Julgo que não. A greve deve ser o último recurso e as pessoas reconhecem que os médicos enfrentam problemas, que ganham mal e que não têm boas condições de trabalho. O SIM tinha um compromisso de um ano para negociar com o Governo e durante esse período não convocámos greve. Partimos para a greve quando já não dava mesmo. Pela primeira vez também fizemos uma greve de internos e conseguimos um aumento da remuneração destes profissionais. Eles não têm qualquer apoio do Estado na formação. O SIM tem um fundo de 150 mil euros para apoio dos internos, por falha do Estado.

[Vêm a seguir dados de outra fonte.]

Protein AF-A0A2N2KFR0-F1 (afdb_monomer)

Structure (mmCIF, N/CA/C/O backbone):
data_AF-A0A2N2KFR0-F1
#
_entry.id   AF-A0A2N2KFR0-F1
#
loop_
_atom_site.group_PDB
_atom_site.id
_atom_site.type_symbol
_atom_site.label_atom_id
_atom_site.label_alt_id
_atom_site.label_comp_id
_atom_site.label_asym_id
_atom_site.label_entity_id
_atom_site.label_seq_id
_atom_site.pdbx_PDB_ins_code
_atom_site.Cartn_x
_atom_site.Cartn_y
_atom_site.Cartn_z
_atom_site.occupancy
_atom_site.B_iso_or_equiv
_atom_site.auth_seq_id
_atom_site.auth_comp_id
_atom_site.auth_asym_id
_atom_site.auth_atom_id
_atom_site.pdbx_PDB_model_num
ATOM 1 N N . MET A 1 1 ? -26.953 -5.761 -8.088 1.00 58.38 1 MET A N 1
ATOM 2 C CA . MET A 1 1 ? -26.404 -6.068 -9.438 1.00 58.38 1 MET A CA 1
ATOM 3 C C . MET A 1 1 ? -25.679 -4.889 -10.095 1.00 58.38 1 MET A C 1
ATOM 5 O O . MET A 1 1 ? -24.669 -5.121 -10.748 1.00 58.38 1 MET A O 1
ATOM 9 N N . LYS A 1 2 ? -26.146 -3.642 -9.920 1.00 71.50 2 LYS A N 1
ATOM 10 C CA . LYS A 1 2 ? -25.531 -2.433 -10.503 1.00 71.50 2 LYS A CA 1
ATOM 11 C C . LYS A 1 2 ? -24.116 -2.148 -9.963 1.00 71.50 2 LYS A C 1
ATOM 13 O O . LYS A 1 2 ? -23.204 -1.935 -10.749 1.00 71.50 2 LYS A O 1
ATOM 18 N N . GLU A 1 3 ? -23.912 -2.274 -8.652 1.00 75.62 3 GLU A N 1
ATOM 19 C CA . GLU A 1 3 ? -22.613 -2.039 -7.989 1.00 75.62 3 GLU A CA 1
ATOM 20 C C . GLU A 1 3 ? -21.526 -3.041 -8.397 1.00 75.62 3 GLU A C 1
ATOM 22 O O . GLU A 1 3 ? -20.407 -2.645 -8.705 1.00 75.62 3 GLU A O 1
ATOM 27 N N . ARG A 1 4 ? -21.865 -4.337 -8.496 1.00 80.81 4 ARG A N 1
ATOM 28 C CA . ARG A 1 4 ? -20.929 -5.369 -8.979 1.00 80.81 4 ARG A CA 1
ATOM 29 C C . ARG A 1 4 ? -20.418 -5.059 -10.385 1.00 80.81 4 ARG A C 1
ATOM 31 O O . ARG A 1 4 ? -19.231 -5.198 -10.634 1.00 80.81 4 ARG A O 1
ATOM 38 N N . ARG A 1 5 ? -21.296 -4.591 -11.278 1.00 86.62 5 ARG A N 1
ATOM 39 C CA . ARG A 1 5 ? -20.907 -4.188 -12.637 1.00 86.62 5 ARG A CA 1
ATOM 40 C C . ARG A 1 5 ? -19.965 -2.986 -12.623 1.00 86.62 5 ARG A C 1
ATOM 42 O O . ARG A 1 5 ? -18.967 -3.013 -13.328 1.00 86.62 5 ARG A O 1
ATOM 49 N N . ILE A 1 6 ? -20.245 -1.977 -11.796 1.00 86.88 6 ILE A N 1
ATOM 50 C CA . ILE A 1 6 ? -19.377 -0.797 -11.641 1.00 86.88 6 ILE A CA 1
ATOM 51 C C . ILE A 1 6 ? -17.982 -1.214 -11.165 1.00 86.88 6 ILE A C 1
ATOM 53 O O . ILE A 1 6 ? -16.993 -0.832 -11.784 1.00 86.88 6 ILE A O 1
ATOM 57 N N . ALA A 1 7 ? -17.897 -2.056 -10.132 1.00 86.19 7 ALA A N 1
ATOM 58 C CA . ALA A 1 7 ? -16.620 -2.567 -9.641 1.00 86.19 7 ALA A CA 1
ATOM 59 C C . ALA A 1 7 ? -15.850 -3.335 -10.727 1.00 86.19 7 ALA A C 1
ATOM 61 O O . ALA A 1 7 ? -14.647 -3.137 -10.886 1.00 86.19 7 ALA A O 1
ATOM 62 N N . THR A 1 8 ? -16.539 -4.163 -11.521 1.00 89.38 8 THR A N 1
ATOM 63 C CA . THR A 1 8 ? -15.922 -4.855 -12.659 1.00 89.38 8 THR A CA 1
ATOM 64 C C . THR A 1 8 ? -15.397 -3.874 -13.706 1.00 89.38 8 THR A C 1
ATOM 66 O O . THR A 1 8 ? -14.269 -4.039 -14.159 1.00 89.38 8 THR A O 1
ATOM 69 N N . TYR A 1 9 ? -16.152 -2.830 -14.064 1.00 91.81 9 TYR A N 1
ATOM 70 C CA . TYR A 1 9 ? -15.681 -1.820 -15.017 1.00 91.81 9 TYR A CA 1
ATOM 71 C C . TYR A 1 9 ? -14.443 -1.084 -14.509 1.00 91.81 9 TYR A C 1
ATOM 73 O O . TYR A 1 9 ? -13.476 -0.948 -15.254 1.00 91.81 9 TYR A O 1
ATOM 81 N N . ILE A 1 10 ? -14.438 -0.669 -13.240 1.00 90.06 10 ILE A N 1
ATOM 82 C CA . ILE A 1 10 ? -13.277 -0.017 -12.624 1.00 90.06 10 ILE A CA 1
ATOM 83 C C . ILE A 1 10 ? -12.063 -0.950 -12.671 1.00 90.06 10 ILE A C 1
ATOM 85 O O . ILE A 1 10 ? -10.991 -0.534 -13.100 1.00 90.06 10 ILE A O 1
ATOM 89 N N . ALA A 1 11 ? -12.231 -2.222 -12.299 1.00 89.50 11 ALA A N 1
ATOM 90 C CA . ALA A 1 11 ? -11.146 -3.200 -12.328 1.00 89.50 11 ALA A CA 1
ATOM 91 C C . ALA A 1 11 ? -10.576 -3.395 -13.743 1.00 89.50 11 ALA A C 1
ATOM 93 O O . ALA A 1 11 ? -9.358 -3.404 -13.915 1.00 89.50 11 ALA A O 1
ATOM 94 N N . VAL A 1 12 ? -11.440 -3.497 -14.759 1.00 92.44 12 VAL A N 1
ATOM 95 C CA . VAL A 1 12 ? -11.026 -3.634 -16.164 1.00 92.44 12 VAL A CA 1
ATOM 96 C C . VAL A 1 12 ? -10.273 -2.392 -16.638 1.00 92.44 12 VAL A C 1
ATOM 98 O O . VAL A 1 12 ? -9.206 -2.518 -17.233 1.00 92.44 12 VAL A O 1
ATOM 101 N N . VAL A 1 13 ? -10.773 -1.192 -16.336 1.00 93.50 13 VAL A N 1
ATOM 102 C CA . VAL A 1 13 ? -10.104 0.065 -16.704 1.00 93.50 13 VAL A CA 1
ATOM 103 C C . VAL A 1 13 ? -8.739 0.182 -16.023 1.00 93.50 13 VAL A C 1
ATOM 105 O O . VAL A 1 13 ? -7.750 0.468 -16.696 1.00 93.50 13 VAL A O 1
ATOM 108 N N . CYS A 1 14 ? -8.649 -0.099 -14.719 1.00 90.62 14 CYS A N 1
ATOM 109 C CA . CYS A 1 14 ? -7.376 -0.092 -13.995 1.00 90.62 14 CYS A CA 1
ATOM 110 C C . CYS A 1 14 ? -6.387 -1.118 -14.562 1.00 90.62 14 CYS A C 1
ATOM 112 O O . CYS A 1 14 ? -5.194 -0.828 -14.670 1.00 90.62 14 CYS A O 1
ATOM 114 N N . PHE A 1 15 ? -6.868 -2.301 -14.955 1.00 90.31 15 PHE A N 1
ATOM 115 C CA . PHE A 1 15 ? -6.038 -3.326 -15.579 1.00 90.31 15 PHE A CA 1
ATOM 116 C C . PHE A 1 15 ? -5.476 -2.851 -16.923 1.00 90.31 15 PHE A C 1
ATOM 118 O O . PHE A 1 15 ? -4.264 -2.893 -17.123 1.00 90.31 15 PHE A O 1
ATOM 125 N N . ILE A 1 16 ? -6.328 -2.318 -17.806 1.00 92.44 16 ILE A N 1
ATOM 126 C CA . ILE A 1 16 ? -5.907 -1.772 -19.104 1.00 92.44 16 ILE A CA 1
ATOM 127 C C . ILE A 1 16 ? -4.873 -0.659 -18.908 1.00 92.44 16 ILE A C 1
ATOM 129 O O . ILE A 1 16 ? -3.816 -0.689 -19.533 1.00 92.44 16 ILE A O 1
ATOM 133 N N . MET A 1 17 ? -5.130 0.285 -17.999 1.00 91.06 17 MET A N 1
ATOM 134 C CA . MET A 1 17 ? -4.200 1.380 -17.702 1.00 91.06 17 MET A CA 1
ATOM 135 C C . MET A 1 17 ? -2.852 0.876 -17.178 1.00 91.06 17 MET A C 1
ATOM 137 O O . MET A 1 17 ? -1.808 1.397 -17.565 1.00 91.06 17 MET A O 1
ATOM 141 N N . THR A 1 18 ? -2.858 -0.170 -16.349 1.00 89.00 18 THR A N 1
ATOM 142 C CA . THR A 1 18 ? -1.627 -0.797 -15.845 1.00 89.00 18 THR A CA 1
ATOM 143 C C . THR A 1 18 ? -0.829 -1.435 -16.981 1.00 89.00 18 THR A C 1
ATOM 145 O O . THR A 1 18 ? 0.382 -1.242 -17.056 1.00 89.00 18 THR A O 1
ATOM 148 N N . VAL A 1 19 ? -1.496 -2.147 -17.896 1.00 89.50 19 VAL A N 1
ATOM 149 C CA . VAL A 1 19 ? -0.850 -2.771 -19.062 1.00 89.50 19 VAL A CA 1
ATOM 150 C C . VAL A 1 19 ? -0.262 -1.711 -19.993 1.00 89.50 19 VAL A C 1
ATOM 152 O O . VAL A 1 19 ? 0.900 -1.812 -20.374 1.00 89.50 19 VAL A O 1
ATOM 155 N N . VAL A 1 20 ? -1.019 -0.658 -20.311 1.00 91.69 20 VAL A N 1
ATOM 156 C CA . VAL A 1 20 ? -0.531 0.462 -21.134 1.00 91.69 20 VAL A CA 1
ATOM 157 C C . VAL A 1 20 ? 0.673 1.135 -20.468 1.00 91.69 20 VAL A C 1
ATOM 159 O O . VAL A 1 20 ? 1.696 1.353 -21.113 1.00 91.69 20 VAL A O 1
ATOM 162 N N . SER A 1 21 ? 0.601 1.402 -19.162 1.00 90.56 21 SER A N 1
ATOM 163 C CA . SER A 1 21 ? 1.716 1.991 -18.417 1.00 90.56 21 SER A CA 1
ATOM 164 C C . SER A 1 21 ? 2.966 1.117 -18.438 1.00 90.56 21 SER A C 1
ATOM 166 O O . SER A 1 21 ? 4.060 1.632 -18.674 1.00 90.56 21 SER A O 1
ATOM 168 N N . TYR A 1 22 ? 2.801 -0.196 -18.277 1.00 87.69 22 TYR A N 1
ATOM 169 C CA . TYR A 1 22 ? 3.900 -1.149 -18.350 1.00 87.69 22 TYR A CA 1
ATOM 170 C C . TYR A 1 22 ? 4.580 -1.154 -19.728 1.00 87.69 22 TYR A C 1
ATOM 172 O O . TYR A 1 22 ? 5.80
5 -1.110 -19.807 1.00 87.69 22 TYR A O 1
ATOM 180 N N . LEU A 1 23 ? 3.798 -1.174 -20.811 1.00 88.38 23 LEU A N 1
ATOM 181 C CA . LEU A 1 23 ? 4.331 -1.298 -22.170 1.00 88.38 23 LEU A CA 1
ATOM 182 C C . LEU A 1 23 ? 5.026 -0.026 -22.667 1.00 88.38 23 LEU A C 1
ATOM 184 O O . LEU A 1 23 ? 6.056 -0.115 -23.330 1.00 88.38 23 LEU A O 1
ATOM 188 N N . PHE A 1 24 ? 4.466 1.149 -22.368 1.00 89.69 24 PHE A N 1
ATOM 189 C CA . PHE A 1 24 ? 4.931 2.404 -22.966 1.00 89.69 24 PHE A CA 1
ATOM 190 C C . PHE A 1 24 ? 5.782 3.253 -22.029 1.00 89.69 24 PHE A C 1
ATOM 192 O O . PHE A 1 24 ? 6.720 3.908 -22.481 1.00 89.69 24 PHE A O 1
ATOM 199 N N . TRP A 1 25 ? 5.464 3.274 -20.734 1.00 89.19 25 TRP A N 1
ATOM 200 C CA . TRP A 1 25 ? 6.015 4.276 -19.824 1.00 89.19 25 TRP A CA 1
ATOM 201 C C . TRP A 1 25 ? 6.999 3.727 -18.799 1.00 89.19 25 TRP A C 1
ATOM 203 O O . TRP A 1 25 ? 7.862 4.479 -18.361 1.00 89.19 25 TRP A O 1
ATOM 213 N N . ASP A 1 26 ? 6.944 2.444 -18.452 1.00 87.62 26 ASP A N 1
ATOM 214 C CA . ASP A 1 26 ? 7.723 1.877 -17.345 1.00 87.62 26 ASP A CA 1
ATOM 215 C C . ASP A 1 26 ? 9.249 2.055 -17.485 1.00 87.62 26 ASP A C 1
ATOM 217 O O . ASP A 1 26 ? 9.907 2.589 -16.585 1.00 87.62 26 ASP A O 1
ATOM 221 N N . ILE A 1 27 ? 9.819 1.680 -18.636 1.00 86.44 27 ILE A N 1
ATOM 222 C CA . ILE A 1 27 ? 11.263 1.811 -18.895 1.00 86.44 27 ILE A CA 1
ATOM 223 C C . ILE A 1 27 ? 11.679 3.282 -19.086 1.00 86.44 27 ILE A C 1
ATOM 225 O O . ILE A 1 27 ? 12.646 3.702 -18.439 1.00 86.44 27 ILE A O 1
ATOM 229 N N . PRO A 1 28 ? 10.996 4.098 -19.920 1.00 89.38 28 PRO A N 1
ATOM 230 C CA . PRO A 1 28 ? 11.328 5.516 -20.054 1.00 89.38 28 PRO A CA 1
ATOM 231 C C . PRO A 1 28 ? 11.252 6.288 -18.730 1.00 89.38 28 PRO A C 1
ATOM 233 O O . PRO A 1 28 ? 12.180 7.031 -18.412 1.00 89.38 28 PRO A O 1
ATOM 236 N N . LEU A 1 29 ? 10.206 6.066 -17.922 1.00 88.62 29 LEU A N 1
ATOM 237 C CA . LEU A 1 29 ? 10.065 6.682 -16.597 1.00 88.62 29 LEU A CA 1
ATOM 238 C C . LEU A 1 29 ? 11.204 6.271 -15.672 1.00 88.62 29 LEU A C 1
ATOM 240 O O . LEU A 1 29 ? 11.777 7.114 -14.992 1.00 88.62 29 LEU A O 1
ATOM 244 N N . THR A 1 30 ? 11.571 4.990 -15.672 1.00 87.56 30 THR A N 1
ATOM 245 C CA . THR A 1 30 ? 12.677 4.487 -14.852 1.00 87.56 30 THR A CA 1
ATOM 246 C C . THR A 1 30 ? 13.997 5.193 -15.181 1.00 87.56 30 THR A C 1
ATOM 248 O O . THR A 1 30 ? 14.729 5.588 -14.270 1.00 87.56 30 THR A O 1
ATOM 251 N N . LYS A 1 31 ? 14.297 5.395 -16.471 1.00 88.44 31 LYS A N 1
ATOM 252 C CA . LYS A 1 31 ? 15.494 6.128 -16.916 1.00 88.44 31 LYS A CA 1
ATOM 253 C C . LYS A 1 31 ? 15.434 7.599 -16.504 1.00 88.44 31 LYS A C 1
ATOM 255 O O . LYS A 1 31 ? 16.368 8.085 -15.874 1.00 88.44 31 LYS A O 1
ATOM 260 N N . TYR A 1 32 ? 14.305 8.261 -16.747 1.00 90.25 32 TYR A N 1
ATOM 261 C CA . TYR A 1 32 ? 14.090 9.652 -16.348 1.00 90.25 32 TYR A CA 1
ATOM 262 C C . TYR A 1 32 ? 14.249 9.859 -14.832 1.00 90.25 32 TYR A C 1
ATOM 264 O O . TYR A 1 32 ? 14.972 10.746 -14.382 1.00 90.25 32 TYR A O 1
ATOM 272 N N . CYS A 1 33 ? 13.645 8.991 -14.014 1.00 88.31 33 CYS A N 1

Nesse aspeto, diferem da FNAM, que fez greves durante o processo de negociação. Vão manter essa postura de ir para greve apenas quando é preciso?

Sim! Nunca vamos ser um sindicato de protesto pelo protesto. Vamos sempre cumprir os protocolos negociais, sem recurso à greve. Apenas o faremos em circunstâncias extremas. O SIM é um sindicato credível, com quem os portugueses, os médicos e os governos podem conversar. É um interlocutor sério.

Têm surgido alguns movimentos na sociedade, como o Médicos em Luta. Considera que pode ser porque o papel dos sindicatos está de alguma forma descredibilizado?

O Médicos em Luta surgiu numa altura de grande contestação e as pessoas têm todo o direito em reivindicar e expressar o seu descontentamento. Não temos qualquer problema com isso. O SIM considera, todavia, que o processo negocial é formal e os sindicatos estão previstos, felizmente, na nossa legislação. Ainda bem que se mantêm ao fim de 50 anos de 25 de abril. Não podemos negociar ao sabor do que possam decidir pequenos ou grandes grupos. Temos que ser sérios e ter todas as cartas em cima da mesa. É preciso negociar com seriedade e com calma. Mas, claro, quando for necessário algo mais duro, como a greve, temos que enveredar por esse caminho.

O que podem os médicos esperar do SIM no seu mandato?

Nunca vão ficar sozinhos! Temos mais de 200 delegados sindicais pelo país, incluindo arquipélagos. Temos representatividade nacional para dar apoio todos os dias. Muitas vezes, os médicos têm receio em confrontar a entidade patronal e é para lhes dar voz que servem os sindicatos. Podemos apoiá-los juridicamente e vamos neste mandato alargar o conjunto de benefícios, nomeadamente na formação de internos e de especialistas. Podem contar com o SIM na defesa sindical, jurídica e apoio a formação.